Travis: may i propose that we just add audio+video to the constraints dictionary

hta: can i propose to not do that
... having two pathways through the code makes it more complex

adambe: Travis is proposing something similar to the one i proposed
... you'd remove the audio-enum-provide

Travis: that's what i'm trying to suggest
... we should take this to the list

adambe: there's already a thread about the syntax of this
... paul neave
... burn_ pointed out that order is important
... we have a thread for this
... regarding anant 's proposal
... and revising the w3c spec
... i don't think there's a problem with adding screen at a later point
... adding stuff is pretty straightforward

Travis: i agree
... and adding things would be backwards compatible

richt: to be clear on that
... we have implemented it
... but we can make it work
... we shouldn't be wed to the current bit

Travis: that's a very politically correct thing to say

burn_: if the way to actually make this work is to have mandatory, optional, audio, video
... and that we can add others later
... maybe that's the way to go

stefanh: maybe that's the way to go

richt: there's concern about booleans
... dictionaries would be better

burn_: closer to what anant proposed?

richt: yes

burn_: i'm fine with that too
... maybe the thing to do is to write up both

<richt> I'll try to dig up the email referring to why booleans are bad in web apis :)

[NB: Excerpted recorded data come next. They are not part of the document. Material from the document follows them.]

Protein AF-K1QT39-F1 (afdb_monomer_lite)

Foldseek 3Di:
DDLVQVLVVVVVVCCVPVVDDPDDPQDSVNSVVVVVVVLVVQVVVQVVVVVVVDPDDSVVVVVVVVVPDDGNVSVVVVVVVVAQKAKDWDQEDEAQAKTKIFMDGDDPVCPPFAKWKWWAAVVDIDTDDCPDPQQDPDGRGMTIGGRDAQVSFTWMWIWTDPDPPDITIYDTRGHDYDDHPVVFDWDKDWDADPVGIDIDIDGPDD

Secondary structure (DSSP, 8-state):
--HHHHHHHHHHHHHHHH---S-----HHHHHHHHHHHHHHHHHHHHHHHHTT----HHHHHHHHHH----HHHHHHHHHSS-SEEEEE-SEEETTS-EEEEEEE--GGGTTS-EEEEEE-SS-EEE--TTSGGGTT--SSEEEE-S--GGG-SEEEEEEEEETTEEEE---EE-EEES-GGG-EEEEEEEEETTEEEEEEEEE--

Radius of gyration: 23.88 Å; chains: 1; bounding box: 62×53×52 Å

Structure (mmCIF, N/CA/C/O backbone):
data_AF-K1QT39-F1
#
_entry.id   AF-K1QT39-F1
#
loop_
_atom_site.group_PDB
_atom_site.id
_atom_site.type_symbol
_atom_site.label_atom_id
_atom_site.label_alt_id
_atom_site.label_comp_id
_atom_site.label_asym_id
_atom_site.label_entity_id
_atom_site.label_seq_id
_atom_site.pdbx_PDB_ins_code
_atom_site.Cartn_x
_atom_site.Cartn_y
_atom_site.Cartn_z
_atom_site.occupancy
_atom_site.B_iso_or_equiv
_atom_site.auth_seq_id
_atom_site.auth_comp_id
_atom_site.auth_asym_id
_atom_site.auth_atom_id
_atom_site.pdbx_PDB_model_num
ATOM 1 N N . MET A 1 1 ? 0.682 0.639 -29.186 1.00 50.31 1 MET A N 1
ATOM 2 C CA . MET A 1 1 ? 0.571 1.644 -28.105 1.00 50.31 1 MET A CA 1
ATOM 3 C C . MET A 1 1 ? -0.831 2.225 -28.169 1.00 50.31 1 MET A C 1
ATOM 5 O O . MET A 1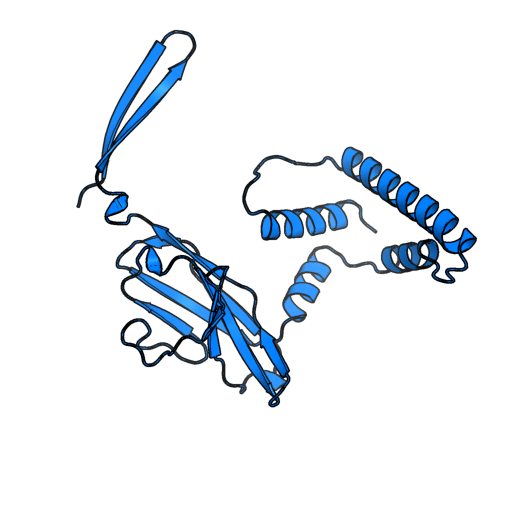 1 ? -1.134 2.904 -29.141 1.00 50.31 1 MET A O 1
ATOM 9 N N . CYS A 1 2 ? -1.711 1.863 -27.234 1.00 56.06 2 CYS A N 1
ATOM 10 C CA . CYS A 1 2 ? -3.056 2.427 -27.181 1.00 56.06 2 CYS A CA 1
ATOM 11 C C . CYS A 1 2 ? -3.024 3.569 -26.165 1.00 56.06 2 CYS A C 1
ATOM 13 O O . CYS A 1 2 ? -2.753 3.323 -24.997 1.00 56.06 2 CYS A O 1
ATOM 15 N N . VAL A 1 3 ? -3.242 4.807 -26.613 1.00 59.16 3 VAL A N 1
ATOM 16 C CA . VAL A 1 3 ? -3.206 6.022 -25.772 1.00 59.16 3 VAL A CA 1
ATOM 17 C C . VAL A 1 3 ? -4.075 5.869 -24.514 1.00 59.16 3 VAL A C 1
ATOM 19 O O . VAL A 1 3 ? -3.694 6.309 -23.436 1.00 59.16 3 VAL A O 1
ATOM 22 N N . VAL A 1 4 ? -5.179 5.134 -24.644 1.00 63.47 4 VAL A N 1
ATOM 23 C CA . VAL A 1 4 ? -6.100 4.782 -23.558 1.00 63.47 4 VAL A CA 1
ATOM 24 C C . VAL A 1 4 ? -5.415 3.991 -22.431 1.00 63.47 4 VAL A C 1
ATOM 26 O O . VAL A 1 4 ? -5.629 4.287 -21.260 1.00 63.47 4 VAL A O 1
ATOM 29 N N . ASP A 1 5 ? -4.540 3.030 -22.750 1.00 63.88 5 ASP A N 1
ATOM 30 C CA . ASP A 1 5 ? -3.837 2.229 -21.732 1.00 63.88 5 ASP A CA 1
ATOM 31 C C . ASP A 1 5 ? -2.849 3.080 -20.918 1.00 63.88 5 ASP A C 1
ATOM 33 O O . ASP A 1 5 ? -2.675 2.870 -19.717 1.00 63.88 5 ASP A O 1
ATOM 37 N N . ASP A 1 6 ? -2.190 4.047 -21.561 1.00 63.59 6 ASP A N 1
ATOM 38 C CA . ASP A 1 6 ? -1.246 4.956 -20.902 1.00 63.59 6 ASP A CA 1
ATOM 39 C C . ASP A 1 6 ? -1.953 5.933 -19.956 1.00 63.59 6 ASP A C 1
ATOM 41 O O . ASP A 1 6 ? -1.472 6.177 -18.843 1.00 63.59 6 ASP A O 1
ATOM 45 N N . ILE A 1 7 ? -3.126 6.423 -20.359 1.00 66.19 7 ILE A N 1
ATOM 46 C CA . ILE A 1 7 ? -3.984 7.278 -19.535 1.00 66.19 7 ILE A CA 1
ATOM 47 C C . ILE A 1 7 ? -4.404 6.543 -18.259 1.00 66.19 7 ILE A C 1
ATOM 49 O O . ILE A 1 7 ? -4.254 7.084 -17.160 1.00 66.19 7 ILE A O 1
ATOM 53 N N . GLU A 1 8 ? -4.844 5.289 -18.368 1.00 68.06 8 GLU A N 1
ATOM 54 C CA . GLU A 1 8 ? -5.270 4.495 -17.209 1.00 68.06 8 GLU A CA 1
ATOM 55 C C . GLU A 1 8 ? -4.120 4.196 -16.233 1.00 68.06 8 GLU A C 1
ATOM 57 O O . GLU A 1 8 ? -4.287 4.278 -15.010 1.00 68.06 8 GLU A O 1
ATOM 62 N N . ARG A 1 9 ? -2.903 3.941 -16.735 1.00 72.81 9 ARG A N 1
ATOM 63 C CA . ARG A 1 9 ? -1.710 3.773 -15.883 1.00 72.81 9 ARG A CA 1
ATOM 64 C C . ARG A 1 9 ? -1.396 5.016 -15.054 1.00 72.81 9 ARG A C 1
ATOM 66 O O . ARG A 1 9 ? -1.092 4.913 -13.863 1.00 72.81 9 ARG A O 1
ATOM 73 N N . ILE A 1 10 ? -1.447 6.187 -15.683 1.00 67.75 10 ILE A N 1
ATOM 74 C CA . ILE A 1 10 ? -1.128 7.465 -15.037 1.00 67.75 10 ILE A CA 1
ATOM 75 C C . ILE A 1 10 ? -2.236 7.860 -14.055 1.00 67.75 10 ILE A C 1
ATOM 77 O O . ILE A 1 10 ? -1.926 8.281 -12.937 1.00 67.75 10 ILE A O 1
ATOM 81 N N . ARG A 1 11 ? -3.512 7.639 -14.413 1.00 66.31 11 ARG A N 1
ATOM 82 C CA . ARG A 1 11 ? -4.662 7.782 -13.500 1.00 66.31 11 ARG A CA 1
ATOM 83 C C . ARG A 1 11 ? -4.455 6.961 -12.230 1.00 66.31 11 ARG A C 1
ATOM 85 O O . ARG A 1 11 ? -4.571 7.498 -11.128 1.00 66.31 11 ARG A O 1
ATOM 92 N N . HIS A 1 12 ? -4.072 5.694 -12.377 1.00 63.84 12 HIS A N 1
ATOM 93 C CA . HIS A 1 12 ? -3.808 4.814 -11.242 1.00 63.84 12 HIS A CA 1
ATOM 94 C C . HIS A 1 12 ? -2.649 5.321 -10.356 1.00 63.84 12 HIS A C 1
ATOM 96 O O . HIS A 1 12 ? -2.775 5.332 -9.132 1.00 63.84 12 HIS A O 1
ATOM 102 N N . LEU A 1 13 ? -1.525 5.758 -10.937 1.00 66.25 13 LEU A N 1
ATOM 103 C CA . LEU A 1 13 ? -0.367 6.283 -10.185 1.00 66.25 13 LEU A CA 1
ATOM 104 C C . LEU A 1 13 ? -0.687 7.573 -9.418 1.00 66.25 13 LEU A C 1
ATOM 106 O O . LEU A 1 13 ? -0.277 7.733 -8.264 1.00 66.25 13 LEU A O 1
ATOM 110 N N . ARG A 1 14 ? -1.429 8.488 -10.050 1.00 63.16 14 ARG A N 1
ATOM 111 C CA . ARG A 1 14 ? -1.868 9.748 -9.443 1.00 63.16 14 ARG A CA 1
ATOM 112 C C . ARG A 1 14 ? -2.785 9.492 -8.252 1.00 63.16 14 ARG A C 1
ATOM 114 O O . ARG A 1 14 ? -2.551 10.040 -7.178 1.00 63.16 14 ARG A O 1
ATOM 121 N N . ASN A 1 15 ? -3.813 8.667 -8.442 1.00 58.78 15 ASN A N 1
ATOM 122 C CA . ASN A 1 15 ? -4.810 8.394 -7.406 1.00 58.78 15 ASN A CA 1
ATOM 123 C C . ASN A 1 15 ? -4.174 7.748 -6.167 1.00 58.78 15 ASN A C 1
ATOM 125 O O . ASN A 1 15 ? -4.531 8.088 -5.044 1.00 58.78 15 ASN A O 1
ATOM 129 N N . GLU A 1 16 ? -3.188 6.871 -6.365 1.00 60.25 16 GLU A N 1
ATOM 130 C CA . GLU A 1 16 ? -2.436 6.254 -5.271 1.00 60.25 16 GLU A CA 1
ATOM 131 C C . GLU A 1 16 ? -1.540 7.256 -4.523 1.00 60.25 16 GLU A C 1
ATOM 133 O O . GLU A 1 16 ? -1.458 7.219 -3.296 1.00 60.25 16 GLU A O 1
ATOM 138 N N . SER A 1 17 ? -0.861 8.145 -5.254 1.00 53.41 17 SER A N 1
ATOM 139 C CA . SER A 1 17 ? 0.176 9.023 -4.688 1.00 53.41 17 SER A CA 1
ATOM 140 C C . SER A 1 17 ? -0.386 10.294 -4.053 1.00 53.41 17 SER A C 1
ATOM 142 O O . SER A 1 17 ? 0.206 10.819 -3.113 1.00 53.41 17 SER A O 1
ATOM 144 N N . PHE A 1 18 ? -1.518 10.793 -4.556 1.00 53.47 18 PHE A N 1
ATOM 145 C CA . PHE A 1 18 ? -2.062 12.096 -4.163 1.00 53.47 18 PHE A CA 1
ATOM 146 C C . PHE A 1 18 ? -3.416 12.026 -3.449 1.00 53.47 18 PHE A C 1
ATOM 148 O O . PHE A 1 18 ? -3.855 13.058 -2.960 1.00 53.47 18 PHE A O 1
ATOM 155 N N . ALA A 1 19 ? -4.030 10.836 -3.342 1.00 50.91 19 ALA A N 1
ATOM 156 C CA . ALA A 1 19 ? -5.181 10.429 -2.510 1.00 50.91 19 ALA A CA 1
ATOM 157 C C . ALA A 1 19 ? -6.457 11.308 -2.474 1.00 50.91 19 ALA A C 1
ATOM 159 O O . ALA A 1 19 ? -7.477 10.854 -1.962 1.00 50.91 19 ALA A O 1
ATOM 160 N N . HIS A 1 20 ? -6.450 12.525 -3.012 1.00 50.94 20 HIS A N 1
ATOM 161 C CA . HIS A 1 20 ? -7.498 13.525 -2.860 1.00 50.94 20 HIS A CA 1
ATOM 162 C C . HIS A 1 20 ? -7.485 14.480 -4.056 1.00 50.94 20 HIS A C 1
ATOM 164 O O . HIS A 1 20 ? -6.946 15.578 -3.981 1.00 50.94 20 HIS A O 1
ATOM 170 N N . ALA A 1 21 ? -8.084 14.061 -5.167 1.00 45.75 21 ALA A N 1
ATOM 171 C CA . ALA A 1 21 ? -8.664 14.979 -6.140 1.00 45.75 21 ALA A CA 1
ATOM 172 C C . ALA A 1 21 ? -9.567 14.176 -7.079 1.00 45.75 21 ALA A C 1
ATOM 174 O O . ALA A 1 21 ? -9.096 13.610 -8.064 1.00 45.75 21 ALA A O 1
ATOM 175 N N . ASP A 1 22 ? -10.873 14.185 -6.816 1.00 45.53 22 ASP A N 1
ATOM 176 C CA . ASP A 1 22 ? -11.913 13.746 -7.761 1.00 45.53 22 ASP A CA 1
ATOM 177 C C . ASP A 1 22 ? -12.026 14.687 -8.983 1.00 45.53 22 ASP A C 1
ATOM 179 O O . ASP A 1 22 ? -13.069 14.798 -9.615 1.00 45.53 22 ASP A O 1
ATOM 183 N N . SER A 1 23 ? -10.963 15.419 -9.320 1.00 49.25 23 SER A N 1
ATOM 184 C CA . SER A 1 23 ? -10.994 16.490 -10.307 1.00 49.25 23 SER A CA 1
ATOM 185 C C . SER A 1 23 ? -9.699 16.503 -11.104 1.00 49.25 23 SER A C 1
ATOM 187 O O . SER A 1 23 ? -8.730 17.165 -10.747 1.00 49.25 23 SER A O 1
ATOM 189 N N . ALA A 1 24 ? -9.672 15.674 -12.143 1.00 48.28 24 ALA A N 1
ATOM 190 C CA . ALA A 1 24 ? -8.952 15.904 -13.393 1.00 48.28 24 ALA A CA 1
ATOM 191 C C . ALA A 1 24 ? -9.180 14.669 -14.267 1.00 48.28 24 ALA A C 1
ATOM 193 O O . ALA A 1 24 ? -8.340 13.765 -14.341 1.00 48.28 24 ALA A O 1
ATOM 194 N N . GLU A 1 25 ? -10.356 14.582 -14.877 1.00 56.09 25 GLU A N 1
ATOM 195 C CA . GLU A 1 25 ? -10.502 13.764 -16.072 1.00 56.09 25 GLU A CA 1
ATOM 196 C C . GLU A 1 25 ? -9.795 14.527 -17.196 1.00 56.09 25 GLU A C 1
ATOM 198 O O . GLU A 1 25 ? -10.285 15.541 -17.676 1.00 56.09 25 GLU A O 1
ATOM 203 N N . ILE A 1 26 ? -8.569 14.111 -17.515 1.00 60.75 26 ILE A N 1
ATOM 204 C CA . ILE A 1 26 ? -7.841 14.622 -18.678 1.00 60.75 26 ILE A CA 1
ATOM 205 C C . ILE A 1 26 ? -8.410 13.871 -19.878 1.00 60.75 26 ILE A C 1
ATOM 207 O O . ILE A 1 26 ? -8.455 12.633 -19.848 1.00 60.75 26 ILE A O 1
ATOM 211 N N . SER A 1 27 ? -8.885 14.605 -20.882 1.00 73.50 27 SER A N 1
ATOM 212 C CA . SER A 1 27 ? -9.384 13.996 -22.111 1.00 73.50 27 SER A CA 1
ATOM 213 C C . SER A 1 27 ? -8.238 13.351 -22.896 1.00 73.50 27 SER A C 1
ATOM 215 O O . SER A 1 27 ? -7.068 13.700 -22.722 1.00 73.50 27 SER A O 1
ATOM 217 N N . ASP A 1 28 ? -8.558 12.415 -23.789 1.00 67.44 28 ASP A N 1
ATOM 218 C CA . ASP A 1 28 ? -7.555 11.795 -24.664 1.00 67.44 28 ASP A CA 1
ATOM 219 C C . ASP A 1 28 ? -6.790 12.832 -25.499 1.00 67.44 28 ASP A C 1
ATOM 221 O O . ASP A 1 28 ? -5.622 12.623 -25.832 1.00 67.44 28 ASP A O 1
ATOM 225 N N . ASP A 1 29 ? -7.440 13.941 -25.849 1.00 74.06 29 ASP A N 1
ATOM 226 C CA . ASP A 1 29 ? -6.839 14.999 -26.654 1.00 74.06 29 ASP A CA 1
ATOM 227 C C . ASP A 1 29 ? -5.908 15.883 -25.819 1.00 74.06 29 ASP A C 1
ATOM 229 O O . ASP A 1 29 ? -4.764 16.091 -26.227 1.00 74.06 29 ASP A O 1
ATOM 233 N N . ASP A 1 30 ? -6.317 16.266 -24.606 1.00 76.56 30 ASP A N 1
ATOM 234 C CA . ASP A 1 30 ? -5.439 16.968 -23.659 1.00 76.56 30 ASP A CA 1
ATOM 235 C C . ASP A 1 30 ? -4.209 16.111 -23.319 1.00 76.56 30 ASP A C 1
ATOM 237 O O . ASP A 1 30 ? -3.079 16.594 -23.253 1.00 76.56 30 ASP A O 1
ATOM 241 N N . PHE A 1 31 ? -4.394 14.797 -23.148 1.00 74.06 31 PHE A N 1
ATOM 242 C CA . PHE A 1 31 ? -3.283 13.889 -22.888 1.00 74.06 31 PHE A CA 1
ATOM 243 C C . PHE A 1 31 ? -2.305 13.822 -24.063 1.00 74.06 31 PHE A C 1
ATOM 245 O O . PHE A 1 31 ? -1.091 13.834 -23.849 1.00 74.06 31 PHE A O 1
ATOM 252 N N . LYS A 1 32 ? -2.800 13.757 -25.306 1.00 76.31 32 LYS A N 1
ATOM 253 C CA . LYS A 1 32 ? -1.932 13.791 -26.494 1.00 76.31 32 LYS A CA 1
ATOM 254 C C . LYS A 1 32 ? -1.127 15.083 -26.547 1.00 76.31 32 LYS A C 1
ATOM 256 O O . LYS A 1 32 ? 0.051 15.027 -26.903 1.00 76.31 32 LYS A O 1
ATOM 261 N N . GLU A 1 33 ? -1.736 16.209 -26.187 1.00 81.50 33 GLU A N 1
ATOM 262 C CA . GLU A 1 33 ? -1.068 17.506 -26.130 1.00 81.50 33 GLU A CA 1
ATOM 263 C C . GLU A 1 33 ? 0.028 17.520 -25.055 1.00 81.50 33 GLU A C 1
ATOM 265 O O . GLU A 1 33 ? 1.192 17.762 -25.375 1.00 81.50 33 GLU A O 1
ATOM 270 N N . PHE A 1 34 ? -0.278 17.112 -23.820 1.00 78.44 34 PHE A N 1
ATOM 271 C CA . PHE A 1 34 ? 0.724 17.009 -22.752 1.00 78.44 34 PHE A CA 1
ATOM 272 C C . PHE A 1 34 ? 1.851 16.025 -23.086 1.00 78.44 34 PHE A C 1
ATOM 274 O O . PHE A 1 34 ? 3.025 16.286 -22.814 1.00 78.44 34 PHE A O 1
ATOM 281 N N . TRP A 1 35 ? 1.525 14.891 -23.708 1.00 81.19 35 TRP A N 1
ATOM 282 C CA . TRP A 1 35 ? 2.520 13.916 -24.148 1.00 81.19 35 TRP A CA 1
ATOM 283 C C . TRP A 1 35 ? 3.418 14.483 -25.253 1.00 81.19 35 TRP A C 1
ATOM 285 O O . TRP A 1 35 ? 4.627 14.234 -25.271 1.00 81.19 35 TRP A O 1
ATOM 295 N N . HIS A 1 36 ? 2.854 15.283 -26.160 1.00 84.31 36 HIS A N 1
ATOM 296 C CA . HIS A 1 36 ? 3.614 16.002 -27.174 1.00 84.31 36 HIS A CA 1
ATOM 297 C C . HIS A 1 36 ? 4.552 17.045 -26.548 1.00 84.31 36 HIS A C 1
ATOM 299 O O . HIS A 1 36 ? 5.737 17.085 -26.887 1.00 84.31 36 HIS A O 1
ATOM 305 N N . GLU A 1 37 ? 4.078 17.830 -25.582 1.00 85.56 37 GLU A N 1
ATOM 306 C CA . GLU A 1 37 ? 4.916 18.789 -24.856 1.00 85.56 37 GLU A CA 1
ATOM 307 C C . GLU A 1 37 ? 6.062 18.105 -24.101 1.00 85.56 37 GLU A C 1
ATOM 309 O O . GLU A 1 37 ? 7.213 18.549 -24.178 1.00 85.56 37 GLU A O 1
ATOM 314 N N . ALA A 1 38 ? 5.782 16.982 -23.434 1.00 81.94 38 ALA A N 1
ATOM 315 C CA . ALA A 1 38 ? 6.789 16.180 -22.747 1.00 81.94 38 ALA A CA 1
ATOM 316 C C . ALA A 1 38 ? 7.872 15.675 -23.718 1.00 81.94 38 ALA A C 1
ATOM 318 O O . ALA A 1 38 ? 9.068 15.779 -23.431 1.00 81.94 38 ALA A O 1
ATOM 319 N N . LYS A 1 39 ? 7.485 15.210 -24.915 1.00 84.38 39 LYS A N 1
ATOM 320 C CA . LYS A 1 39 ? 8.431 14.846 -25.987 1.00 84.38 39 LYS A CA 1
ATOM 321 C C . LYS A 1 39 ? 9.302 16.026 -26.406 1.00 84.38 39 LYS A C 1
ATOM 323 O O . LYS A 1 39 ? 10.522 15.886 -26.505 1.00 84.38 39 LYS A O 1
ATOM 328 N N . CYS A 1 40 ? 8.700 17.196 -26.601 1.00 85.75 40 CYS A N 1
ATOM 329 C CA . CYS A 1 40 ? 9.415 18.424 -26.943 1.00 85.75 40 CYS A CA 1
ATOM 330 C C . CYS A 1 40 ? 10.383 18.862 -25.827 1.00 85.75 40 CYS A C 1
ATOM 332 O O . CYS A 1 40 ? 11.480 19.353 -26.101 1.00 85.75 40 CYS A O 1
ATOM 334 N N . MET A 1 41 ? 10.031 18.665 -24.552 1.00 85.88 41 MET A N 1
ATOM 335 C CA . MET A 1 41 ? 10.947 18.883 -23.425 1.00 85.88 41 MET A CA 1
ATOM 336 C C . MET A 1 41 ? 12.149 17.941 -23.476 1.00 85.88 41 MET A C 1
ATOM 338 O O . MET A 1 41 ? 13.284 18.409 -23.396 1.00 85.88 41 MET A O 1
ATOM 342 N N . ILE A 1 42 ? 11.923 16.642 -23.678 1.00 87.00 42 ILE A N 1
ATOM 343 C CA . ILE A 1 42 ? 12.994 15.639 -23.765 1.00 87.00 42 ILE A CA 1
ATOM 344 C C . ILE A 1 42 ? 13.954 15.961 -24.919 1.00 87.00 42 ILE A C 1
ATOM 346 O O . ILE A 1 42 ? 15.170 15.887 -24.745 1.00 87.00 42 ILE A O 1
ATOM 350 N N . GLN A 1 43 ? 13.437 16.399 -26.070 1.00 85.31 43 GLN A N 1
ATOM 351 C CA . GLN A 1 43 ? 14.262 16.831 -27.203 1.00 85.31 43 GLN A CA 1
ATOM 352 C C . GLN A 1 43 ? 15.155 18.031 -26.857 1.00 85.31 43 GLN A C 1
ATOM 354 O O . GLN A 1 43 ? 16.347 18.027 -27.172 1.00 85.31 43 GLN A O 1
ATOM 359 N N . ARG A 1 44 ? 14.616 19.039 -26.161 1.00 86.38 44 ARG A N 1
ATOM 360 C CA . ARG A 1 44 ? 15.408 20.189 -25.691 1.00 86.38 44 ARG A CA 1
ATOM 361 C C . ARG A 1 44 ? 16.478 19.762 -24.685 1.00 86.38 44 ARG A C 1
ATOM 363 O O . ARG A 1 44 ? 17.623 20.204 -24.780 1.00 86.38 44 ARG A O 1
ATOM 370 N N . CYS A 1 45 ? 16.139 18.863 -23.760 1.00 82.75 45 CYS A N 1
ATOM 371 C CA . CYS A 1 45 ? 17.093 18.291 -22.811 1.00 82.75 45 CYS A CA 1
ATOM 372 C C . CYS A 1 45 ? 18.209 17.511 -23.519 1.00 82.75 45 CYS A C 1
ATOM 374 O O . CYS A 1 45 ? 19.375 17.671 -23.159 1.00 82.75 45 CYS A O 1
ATOM 376 N N . GLN A 1 46 ? 17.894 16.726 -24.552 1.00 84.75 46 GLN A N 1
ATOM 377 C CA . GLN A 1 46 ? 18.893 16.035 -25.372 1.00 84.75 46 GLN A CA 1
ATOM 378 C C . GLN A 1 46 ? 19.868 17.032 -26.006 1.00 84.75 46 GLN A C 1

burn_: and see what people think

ACTION burn_ to write up the audio-video-mandatory proposals to the list

<trackbot> Sorry, couldn't find user - burn_

ACTION burn to write up the audio-video-mandatory proposals to the list

<trackbot> Created ACTION-41 - Write up the audio-video-mandatory proposals to the list [on Daniel Burnett - due 2012-05-01].

Constaints Example 3

UNKNOWN_SPEAKER: in the third example, audio+video are in mandatory
... the browser has to return audio+video, or it's an error

Capabilities

<adambe> richt:: this was the mail I was talking about earlier http://lists.w3.org/Archives/Public/public-media-capture/2011Dec/0061.html

burn_: I cleaned up the definition of the structure
... so it's now an array
... with one entry for each device/channel
... i'll let someone else suggest the appropriate term for that
... each entry contains an id + capabilities
... an id needs to be unique relative to the other ids in the same capabilities array
... "camera001" v. "camera002"
... the name must be composed of the high level media type
... Camera should have said Video
... followed by an opaque alphanumeric id
... so that you can distinguish by media type and per device
... but nothing else
... i used "supported" and "satisfiable"
... the description of the Trusted Scenario hasn't changed
... I added a bit for the Untrusted Scenario
... for the uses at my company, we're pretty much interested in the trusted scenario
... if people have suggestions for untrusted, please do
... my suggestion was just listing IDs, but no capabilties
... determining trust levels, I wrote TBD
... other TF members are better able to comment

anant: the getCapabilities call
... you defined it under navigator

<richt> s#I'll try to dig up the email referring to why booleans are bad in web apis :)#Why booleans are bad in Web APIs: http://lists.w3.org/Archives/Public/public-webapps/2012JanMar/0349.html/#

anant: we can't have it there
... we could have navigator.media.getCapabilities

burn_: good point
... i wasn't paying attention to that. you're absolutely right
... let's do that on the list

<Travis> navigator.getUserMediaCapabilities :) (bikeshedding)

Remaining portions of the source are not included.